▶ _Study material_:
- Opening Delimiter -

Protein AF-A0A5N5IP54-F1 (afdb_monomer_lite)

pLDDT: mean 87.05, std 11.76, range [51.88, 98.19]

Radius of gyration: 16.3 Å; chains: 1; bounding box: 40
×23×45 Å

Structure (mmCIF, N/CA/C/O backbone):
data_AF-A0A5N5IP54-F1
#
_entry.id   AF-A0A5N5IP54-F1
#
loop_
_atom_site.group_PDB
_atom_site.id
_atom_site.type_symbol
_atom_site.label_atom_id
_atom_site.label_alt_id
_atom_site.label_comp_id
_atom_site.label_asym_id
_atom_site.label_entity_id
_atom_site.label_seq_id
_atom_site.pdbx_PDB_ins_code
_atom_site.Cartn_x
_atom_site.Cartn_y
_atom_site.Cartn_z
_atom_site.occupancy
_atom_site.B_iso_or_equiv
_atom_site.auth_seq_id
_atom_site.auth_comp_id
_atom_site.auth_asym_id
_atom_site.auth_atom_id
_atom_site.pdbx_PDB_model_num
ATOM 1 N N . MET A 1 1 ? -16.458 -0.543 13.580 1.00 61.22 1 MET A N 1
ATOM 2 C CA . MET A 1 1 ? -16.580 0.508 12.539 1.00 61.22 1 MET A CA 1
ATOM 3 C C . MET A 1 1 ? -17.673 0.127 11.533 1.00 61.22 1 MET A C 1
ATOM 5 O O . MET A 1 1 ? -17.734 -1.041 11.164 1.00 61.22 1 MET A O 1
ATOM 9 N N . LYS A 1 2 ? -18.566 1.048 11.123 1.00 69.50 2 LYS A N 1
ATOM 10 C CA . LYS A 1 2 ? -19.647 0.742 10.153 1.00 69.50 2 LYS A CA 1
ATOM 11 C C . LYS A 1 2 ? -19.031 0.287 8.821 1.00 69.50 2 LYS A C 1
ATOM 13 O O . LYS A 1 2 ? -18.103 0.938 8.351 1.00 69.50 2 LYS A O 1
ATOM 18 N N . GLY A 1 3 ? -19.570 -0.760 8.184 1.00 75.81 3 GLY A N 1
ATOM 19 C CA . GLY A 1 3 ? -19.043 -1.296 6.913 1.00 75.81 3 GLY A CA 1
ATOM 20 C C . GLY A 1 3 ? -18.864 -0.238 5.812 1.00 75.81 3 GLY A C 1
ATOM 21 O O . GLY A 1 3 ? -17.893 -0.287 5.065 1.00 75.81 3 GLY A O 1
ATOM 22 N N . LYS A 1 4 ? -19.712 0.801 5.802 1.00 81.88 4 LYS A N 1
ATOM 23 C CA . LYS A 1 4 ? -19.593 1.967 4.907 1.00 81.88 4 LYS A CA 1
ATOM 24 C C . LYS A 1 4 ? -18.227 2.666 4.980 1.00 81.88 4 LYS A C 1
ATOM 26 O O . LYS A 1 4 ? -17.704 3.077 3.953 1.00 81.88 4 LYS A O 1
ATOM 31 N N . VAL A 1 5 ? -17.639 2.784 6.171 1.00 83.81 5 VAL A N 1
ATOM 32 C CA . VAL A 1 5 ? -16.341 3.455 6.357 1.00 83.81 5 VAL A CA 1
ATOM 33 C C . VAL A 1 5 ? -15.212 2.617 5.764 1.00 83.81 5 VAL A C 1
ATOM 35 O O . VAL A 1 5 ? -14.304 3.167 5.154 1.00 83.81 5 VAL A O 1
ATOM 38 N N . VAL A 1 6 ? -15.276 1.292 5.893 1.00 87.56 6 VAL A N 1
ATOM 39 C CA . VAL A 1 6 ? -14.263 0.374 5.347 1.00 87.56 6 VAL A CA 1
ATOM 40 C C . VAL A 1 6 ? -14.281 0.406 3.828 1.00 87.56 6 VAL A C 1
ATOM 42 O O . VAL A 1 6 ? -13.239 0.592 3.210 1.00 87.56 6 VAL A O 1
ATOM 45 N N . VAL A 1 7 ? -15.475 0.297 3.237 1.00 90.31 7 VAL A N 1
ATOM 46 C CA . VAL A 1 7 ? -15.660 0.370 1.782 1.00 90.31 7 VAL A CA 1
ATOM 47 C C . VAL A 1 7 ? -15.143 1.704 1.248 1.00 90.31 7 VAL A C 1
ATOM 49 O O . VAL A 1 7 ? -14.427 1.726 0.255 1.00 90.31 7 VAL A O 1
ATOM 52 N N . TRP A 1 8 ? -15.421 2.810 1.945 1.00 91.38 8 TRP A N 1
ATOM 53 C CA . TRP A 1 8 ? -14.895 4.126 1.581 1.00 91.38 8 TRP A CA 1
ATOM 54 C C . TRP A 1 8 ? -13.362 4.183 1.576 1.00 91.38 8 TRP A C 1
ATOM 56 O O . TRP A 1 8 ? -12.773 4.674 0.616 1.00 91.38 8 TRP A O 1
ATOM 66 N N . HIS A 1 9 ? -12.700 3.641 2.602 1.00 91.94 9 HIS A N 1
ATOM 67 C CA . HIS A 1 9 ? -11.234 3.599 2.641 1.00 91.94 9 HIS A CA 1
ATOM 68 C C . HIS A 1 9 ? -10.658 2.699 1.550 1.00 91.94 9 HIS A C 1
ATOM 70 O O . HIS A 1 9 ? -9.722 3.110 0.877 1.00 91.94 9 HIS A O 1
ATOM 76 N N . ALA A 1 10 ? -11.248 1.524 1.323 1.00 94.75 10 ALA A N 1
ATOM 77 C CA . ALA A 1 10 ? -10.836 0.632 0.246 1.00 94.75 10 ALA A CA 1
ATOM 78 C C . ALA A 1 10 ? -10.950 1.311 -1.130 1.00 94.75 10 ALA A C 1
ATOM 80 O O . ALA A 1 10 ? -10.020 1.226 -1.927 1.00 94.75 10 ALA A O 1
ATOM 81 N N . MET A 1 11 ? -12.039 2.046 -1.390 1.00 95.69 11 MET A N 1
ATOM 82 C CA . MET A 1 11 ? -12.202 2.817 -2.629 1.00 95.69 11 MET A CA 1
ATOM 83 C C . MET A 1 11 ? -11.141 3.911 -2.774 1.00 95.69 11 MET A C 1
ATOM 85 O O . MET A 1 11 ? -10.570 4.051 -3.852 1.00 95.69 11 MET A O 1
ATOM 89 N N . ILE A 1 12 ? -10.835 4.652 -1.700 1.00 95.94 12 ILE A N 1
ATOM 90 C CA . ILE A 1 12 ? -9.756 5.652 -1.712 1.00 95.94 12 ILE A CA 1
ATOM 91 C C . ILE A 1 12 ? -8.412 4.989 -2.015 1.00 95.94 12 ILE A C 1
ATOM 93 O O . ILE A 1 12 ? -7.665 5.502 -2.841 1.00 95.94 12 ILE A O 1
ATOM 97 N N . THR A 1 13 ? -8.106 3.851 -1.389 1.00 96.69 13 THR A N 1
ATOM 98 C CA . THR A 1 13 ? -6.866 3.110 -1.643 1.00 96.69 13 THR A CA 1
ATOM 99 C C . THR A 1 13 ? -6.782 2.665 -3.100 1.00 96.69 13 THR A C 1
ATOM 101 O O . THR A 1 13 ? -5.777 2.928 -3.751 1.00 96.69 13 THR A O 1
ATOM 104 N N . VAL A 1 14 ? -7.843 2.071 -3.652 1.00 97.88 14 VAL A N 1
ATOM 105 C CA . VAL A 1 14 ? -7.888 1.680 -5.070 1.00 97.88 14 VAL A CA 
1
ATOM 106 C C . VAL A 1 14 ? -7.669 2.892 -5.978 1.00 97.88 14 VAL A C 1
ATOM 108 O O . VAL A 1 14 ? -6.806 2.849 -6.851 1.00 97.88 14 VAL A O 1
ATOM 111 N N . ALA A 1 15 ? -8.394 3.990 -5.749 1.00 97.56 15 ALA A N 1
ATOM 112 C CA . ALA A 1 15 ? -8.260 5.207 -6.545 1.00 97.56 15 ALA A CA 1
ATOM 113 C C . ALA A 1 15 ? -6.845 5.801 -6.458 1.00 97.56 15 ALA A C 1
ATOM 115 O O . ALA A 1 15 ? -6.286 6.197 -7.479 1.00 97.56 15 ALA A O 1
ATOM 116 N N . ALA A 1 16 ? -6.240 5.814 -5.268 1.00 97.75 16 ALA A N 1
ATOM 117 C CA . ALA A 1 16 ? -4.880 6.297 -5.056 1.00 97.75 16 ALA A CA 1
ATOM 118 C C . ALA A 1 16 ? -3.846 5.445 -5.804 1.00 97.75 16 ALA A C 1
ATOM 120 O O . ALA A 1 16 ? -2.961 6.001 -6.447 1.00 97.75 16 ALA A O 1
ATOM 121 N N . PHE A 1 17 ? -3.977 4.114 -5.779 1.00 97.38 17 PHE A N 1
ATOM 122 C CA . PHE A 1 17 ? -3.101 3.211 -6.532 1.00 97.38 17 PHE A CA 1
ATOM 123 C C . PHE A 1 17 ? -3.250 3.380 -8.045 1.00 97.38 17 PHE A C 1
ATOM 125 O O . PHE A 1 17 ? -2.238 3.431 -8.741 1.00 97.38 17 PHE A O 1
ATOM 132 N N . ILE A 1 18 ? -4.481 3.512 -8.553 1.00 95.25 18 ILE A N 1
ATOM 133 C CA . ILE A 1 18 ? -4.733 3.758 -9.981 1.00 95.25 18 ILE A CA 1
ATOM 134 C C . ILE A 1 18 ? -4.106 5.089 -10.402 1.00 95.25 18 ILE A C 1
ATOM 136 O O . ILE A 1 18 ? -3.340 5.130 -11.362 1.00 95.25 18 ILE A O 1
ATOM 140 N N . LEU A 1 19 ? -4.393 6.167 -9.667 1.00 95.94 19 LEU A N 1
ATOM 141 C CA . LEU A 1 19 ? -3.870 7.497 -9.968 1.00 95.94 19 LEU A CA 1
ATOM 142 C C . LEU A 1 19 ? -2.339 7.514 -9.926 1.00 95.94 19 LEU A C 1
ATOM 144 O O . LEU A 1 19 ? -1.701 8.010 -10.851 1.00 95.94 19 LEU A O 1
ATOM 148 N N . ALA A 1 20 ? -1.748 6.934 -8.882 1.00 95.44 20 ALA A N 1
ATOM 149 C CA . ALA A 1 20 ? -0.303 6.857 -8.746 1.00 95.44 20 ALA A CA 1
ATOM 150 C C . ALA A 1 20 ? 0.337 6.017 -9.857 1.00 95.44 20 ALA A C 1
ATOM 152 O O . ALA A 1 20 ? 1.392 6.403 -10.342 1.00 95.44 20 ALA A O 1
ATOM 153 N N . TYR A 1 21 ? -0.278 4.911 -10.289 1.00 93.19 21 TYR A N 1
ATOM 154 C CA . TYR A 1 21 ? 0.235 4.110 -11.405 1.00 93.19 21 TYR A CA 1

- Closing Delimiter -
- Opening Delimiter -

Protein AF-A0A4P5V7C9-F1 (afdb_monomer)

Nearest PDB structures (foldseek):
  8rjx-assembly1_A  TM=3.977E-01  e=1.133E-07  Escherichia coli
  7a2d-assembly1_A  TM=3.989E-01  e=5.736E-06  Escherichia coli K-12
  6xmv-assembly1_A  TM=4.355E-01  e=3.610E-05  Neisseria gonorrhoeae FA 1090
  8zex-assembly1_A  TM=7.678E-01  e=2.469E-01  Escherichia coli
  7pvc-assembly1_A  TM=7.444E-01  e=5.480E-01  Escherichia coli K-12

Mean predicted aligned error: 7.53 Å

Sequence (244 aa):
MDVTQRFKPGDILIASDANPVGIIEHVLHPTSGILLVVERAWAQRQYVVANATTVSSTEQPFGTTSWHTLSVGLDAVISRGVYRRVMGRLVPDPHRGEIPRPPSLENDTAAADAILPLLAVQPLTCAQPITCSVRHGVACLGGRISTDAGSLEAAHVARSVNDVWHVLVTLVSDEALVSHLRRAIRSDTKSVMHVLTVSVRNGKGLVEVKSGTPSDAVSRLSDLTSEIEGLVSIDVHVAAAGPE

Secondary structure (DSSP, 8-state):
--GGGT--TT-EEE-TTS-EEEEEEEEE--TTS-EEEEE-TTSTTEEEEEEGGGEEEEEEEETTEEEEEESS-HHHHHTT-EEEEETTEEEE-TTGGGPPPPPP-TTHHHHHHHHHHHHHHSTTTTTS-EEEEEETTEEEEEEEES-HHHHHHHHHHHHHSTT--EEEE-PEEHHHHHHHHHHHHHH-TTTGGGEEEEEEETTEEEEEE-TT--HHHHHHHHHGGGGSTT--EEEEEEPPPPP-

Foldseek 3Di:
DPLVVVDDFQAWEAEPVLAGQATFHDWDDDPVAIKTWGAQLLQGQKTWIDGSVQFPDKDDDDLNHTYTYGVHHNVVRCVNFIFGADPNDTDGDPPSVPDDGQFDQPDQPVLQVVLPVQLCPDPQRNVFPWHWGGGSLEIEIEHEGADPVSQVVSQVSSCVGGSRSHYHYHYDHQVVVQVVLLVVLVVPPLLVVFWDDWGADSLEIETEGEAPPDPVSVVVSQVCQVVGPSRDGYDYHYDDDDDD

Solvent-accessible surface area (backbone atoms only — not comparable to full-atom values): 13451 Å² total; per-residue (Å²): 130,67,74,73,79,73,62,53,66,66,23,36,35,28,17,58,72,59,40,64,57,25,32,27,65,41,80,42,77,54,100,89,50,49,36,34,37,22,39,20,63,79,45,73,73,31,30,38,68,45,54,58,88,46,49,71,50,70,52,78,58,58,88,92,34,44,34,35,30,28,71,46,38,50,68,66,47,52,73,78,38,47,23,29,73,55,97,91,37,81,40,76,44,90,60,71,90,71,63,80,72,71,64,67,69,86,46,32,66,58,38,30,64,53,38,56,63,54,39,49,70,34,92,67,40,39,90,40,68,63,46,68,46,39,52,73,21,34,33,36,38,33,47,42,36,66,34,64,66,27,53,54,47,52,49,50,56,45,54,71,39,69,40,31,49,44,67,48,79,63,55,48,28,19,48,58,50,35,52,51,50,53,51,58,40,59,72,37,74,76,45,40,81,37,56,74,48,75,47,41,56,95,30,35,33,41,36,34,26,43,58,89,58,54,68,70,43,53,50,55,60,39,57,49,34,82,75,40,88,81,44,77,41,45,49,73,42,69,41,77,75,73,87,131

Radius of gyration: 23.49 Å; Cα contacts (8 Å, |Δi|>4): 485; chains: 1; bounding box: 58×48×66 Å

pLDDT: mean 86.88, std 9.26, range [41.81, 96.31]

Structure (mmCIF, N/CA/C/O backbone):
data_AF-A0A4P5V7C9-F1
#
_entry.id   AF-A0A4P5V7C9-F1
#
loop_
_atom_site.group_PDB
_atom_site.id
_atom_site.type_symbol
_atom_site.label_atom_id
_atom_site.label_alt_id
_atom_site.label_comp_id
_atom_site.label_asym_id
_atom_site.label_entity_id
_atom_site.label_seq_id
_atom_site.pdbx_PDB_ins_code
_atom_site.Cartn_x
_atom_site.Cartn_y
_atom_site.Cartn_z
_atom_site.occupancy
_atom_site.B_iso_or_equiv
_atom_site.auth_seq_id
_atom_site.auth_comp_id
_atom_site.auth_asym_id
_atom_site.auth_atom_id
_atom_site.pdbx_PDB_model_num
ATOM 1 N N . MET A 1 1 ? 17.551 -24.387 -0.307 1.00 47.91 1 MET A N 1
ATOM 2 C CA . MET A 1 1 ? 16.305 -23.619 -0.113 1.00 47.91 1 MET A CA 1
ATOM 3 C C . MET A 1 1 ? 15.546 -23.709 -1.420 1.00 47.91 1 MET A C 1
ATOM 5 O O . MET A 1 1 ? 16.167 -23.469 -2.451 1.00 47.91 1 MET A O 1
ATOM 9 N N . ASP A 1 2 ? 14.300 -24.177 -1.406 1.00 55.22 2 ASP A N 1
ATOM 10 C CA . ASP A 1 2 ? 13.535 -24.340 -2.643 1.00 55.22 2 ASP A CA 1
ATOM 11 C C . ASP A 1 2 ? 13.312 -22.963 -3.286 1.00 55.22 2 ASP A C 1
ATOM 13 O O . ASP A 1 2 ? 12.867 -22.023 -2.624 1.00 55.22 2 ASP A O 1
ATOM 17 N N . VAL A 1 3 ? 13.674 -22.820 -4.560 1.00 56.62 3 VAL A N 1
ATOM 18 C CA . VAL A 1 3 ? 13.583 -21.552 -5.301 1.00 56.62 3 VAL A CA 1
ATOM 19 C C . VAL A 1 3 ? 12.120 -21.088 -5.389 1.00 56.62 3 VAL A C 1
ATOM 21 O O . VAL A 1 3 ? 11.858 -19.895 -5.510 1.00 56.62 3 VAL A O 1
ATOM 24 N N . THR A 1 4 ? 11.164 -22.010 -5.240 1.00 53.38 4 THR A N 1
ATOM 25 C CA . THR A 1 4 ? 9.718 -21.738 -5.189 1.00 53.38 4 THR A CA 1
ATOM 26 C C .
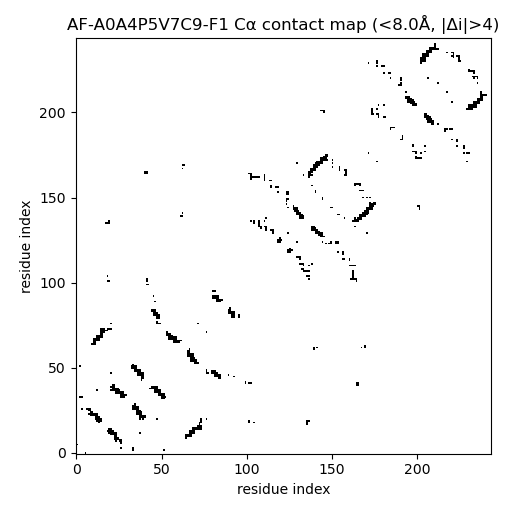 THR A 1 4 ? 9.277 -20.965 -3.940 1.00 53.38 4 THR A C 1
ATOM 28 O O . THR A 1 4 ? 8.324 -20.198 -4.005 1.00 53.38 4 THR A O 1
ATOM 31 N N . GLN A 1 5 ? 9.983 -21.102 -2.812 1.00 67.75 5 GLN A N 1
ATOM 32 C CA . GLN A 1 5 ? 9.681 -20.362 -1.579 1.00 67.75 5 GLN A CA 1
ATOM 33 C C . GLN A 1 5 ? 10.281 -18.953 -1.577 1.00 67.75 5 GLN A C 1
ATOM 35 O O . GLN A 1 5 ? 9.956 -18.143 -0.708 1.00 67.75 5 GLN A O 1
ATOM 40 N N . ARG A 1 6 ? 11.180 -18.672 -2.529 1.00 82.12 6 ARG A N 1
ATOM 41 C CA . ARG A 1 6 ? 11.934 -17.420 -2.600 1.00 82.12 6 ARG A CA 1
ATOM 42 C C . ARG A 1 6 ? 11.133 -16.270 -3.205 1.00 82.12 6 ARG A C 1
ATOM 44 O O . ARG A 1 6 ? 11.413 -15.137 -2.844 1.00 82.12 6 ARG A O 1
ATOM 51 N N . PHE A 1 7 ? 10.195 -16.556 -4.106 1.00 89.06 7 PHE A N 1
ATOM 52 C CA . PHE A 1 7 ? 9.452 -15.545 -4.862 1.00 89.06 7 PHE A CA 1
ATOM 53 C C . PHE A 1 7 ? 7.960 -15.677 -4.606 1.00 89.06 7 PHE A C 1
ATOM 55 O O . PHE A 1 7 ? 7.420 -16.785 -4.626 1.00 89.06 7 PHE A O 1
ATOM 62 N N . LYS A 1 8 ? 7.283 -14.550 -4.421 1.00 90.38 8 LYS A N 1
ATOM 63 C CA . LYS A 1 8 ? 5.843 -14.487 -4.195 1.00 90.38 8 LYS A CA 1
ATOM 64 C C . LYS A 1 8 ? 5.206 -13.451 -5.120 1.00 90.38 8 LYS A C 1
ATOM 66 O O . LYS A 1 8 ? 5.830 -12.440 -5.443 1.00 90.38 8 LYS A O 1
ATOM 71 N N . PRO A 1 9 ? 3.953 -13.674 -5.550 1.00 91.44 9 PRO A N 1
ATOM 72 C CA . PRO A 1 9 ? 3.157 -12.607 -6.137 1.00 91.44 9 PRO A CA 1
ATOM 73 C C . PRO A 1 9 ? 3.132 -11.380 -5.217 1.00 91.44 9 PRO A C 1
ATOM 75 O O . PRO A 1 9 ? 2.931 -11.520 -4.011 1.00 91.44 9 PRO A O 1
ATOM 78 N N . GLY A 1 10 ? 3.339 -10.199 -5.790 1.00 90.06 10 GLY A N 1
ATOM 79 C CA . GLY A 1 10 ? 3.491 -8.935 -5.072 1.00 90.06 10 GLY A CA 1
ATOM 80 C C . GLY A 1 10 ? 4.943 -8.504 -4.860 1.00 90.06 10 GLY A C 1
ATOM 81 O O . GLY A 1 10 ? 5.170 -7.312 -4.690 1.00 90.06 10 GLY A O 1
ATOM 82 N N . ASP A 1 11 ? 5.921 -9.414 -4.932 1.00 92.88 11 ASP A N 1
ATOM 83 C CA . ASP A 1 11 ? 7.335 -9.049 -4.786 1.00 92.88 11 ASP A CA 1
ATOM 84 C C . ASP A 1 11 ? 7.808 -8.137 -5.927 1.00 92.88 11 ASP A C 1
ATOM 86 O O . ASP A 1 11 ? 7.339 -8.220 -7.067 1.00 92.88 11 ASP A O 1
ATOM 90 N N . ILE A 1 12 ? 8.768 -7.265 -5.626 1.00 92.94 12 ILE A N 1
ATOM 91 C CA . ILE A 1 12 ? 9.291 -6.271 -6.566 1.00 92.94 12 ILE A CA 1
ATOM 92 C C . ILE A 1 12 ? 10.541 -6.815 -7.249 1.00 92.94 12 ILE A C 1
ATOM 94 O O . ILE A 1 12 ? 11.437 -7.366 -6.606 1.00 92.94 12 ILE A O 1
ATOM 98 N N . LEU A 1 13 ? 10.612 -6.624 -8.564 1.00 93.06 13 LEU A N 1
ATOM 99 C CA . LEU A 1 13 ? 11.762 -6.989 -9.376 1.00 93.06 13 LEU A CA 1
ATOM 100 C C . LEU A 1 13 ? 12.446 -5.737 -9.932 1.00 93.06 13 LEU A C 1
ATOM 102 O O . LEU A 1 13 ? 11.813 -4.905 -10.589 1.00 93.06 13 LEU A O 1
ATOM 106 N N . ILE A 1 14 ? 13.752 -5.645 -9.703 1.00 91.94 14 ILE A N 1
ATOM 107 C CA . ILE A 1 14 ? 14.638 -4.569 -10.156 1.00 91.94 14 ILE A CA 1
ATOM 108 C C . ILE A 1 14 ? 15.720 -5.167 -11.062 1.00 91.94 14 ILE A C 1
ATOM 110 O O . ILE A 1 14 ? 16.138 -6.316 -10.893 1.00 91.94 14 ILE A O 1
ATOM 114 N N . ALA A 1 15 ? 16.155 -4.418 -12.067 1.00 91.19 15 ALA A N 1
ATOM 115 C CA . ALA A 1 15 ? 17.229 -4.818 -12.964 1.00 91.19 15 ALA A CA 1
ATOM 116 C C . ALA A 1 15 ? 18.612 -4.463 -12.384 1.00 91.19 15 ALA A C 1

- Closing Delimiter -

▶ _Task brief_:
Wherever the line holding "ATOM 82 C CA" falls in the entries above, copy exactly from it through the line holding "ATOM 99 C C .", inclusive, and add nothing.

▶ _Solution_:
ATOM 82 C CA . MET A 1 11 ? -12.202 2.817 -2.629 1.00 95.69 11 MET A CA 1
ATOM 83 C C . MET A 1 11 ? -11.141 3.911 -2.774 1.00 95.69 11 MET A C 1
ATOM 85 O O . MET A 1 11 ? -10.570 4.051 -3.852 1.00 95.69 11 MET A O 1
ATOM 89 N N . ILE A 1 12 ? -10.835 4.652 -1.700 1.00 95.94 12 ILE A N 1
ATOM 90 C CA . ILE A 1 12 ? -9.756 5.652 -1.712 1.00 95.94 12 ILE A CA 1
ATOM 91 C C . ILE A 1 12 ? -8.412 4.989 -2.015 1.00 95.94 12 ILE A C 1
ATOM 93 O O . ILE A 1 12 ? -7.665 5.502 -2.841 1.00 95.94 12 ILE A O 1
ATOM 97 N N . THR A 1 13 ? -8.106 3.851 -1.389 1.00 96.69 13 THR A N 1
ATOM 98 C CA . THR A 1 13 ? -6.866 3.110 -1.643 1.00 96.69 13 THR A CA 1
ATOM 99 C C . THR A 1 13 ? -6.782 2.665 -3.100 1.00 96.69 13 THR A C 1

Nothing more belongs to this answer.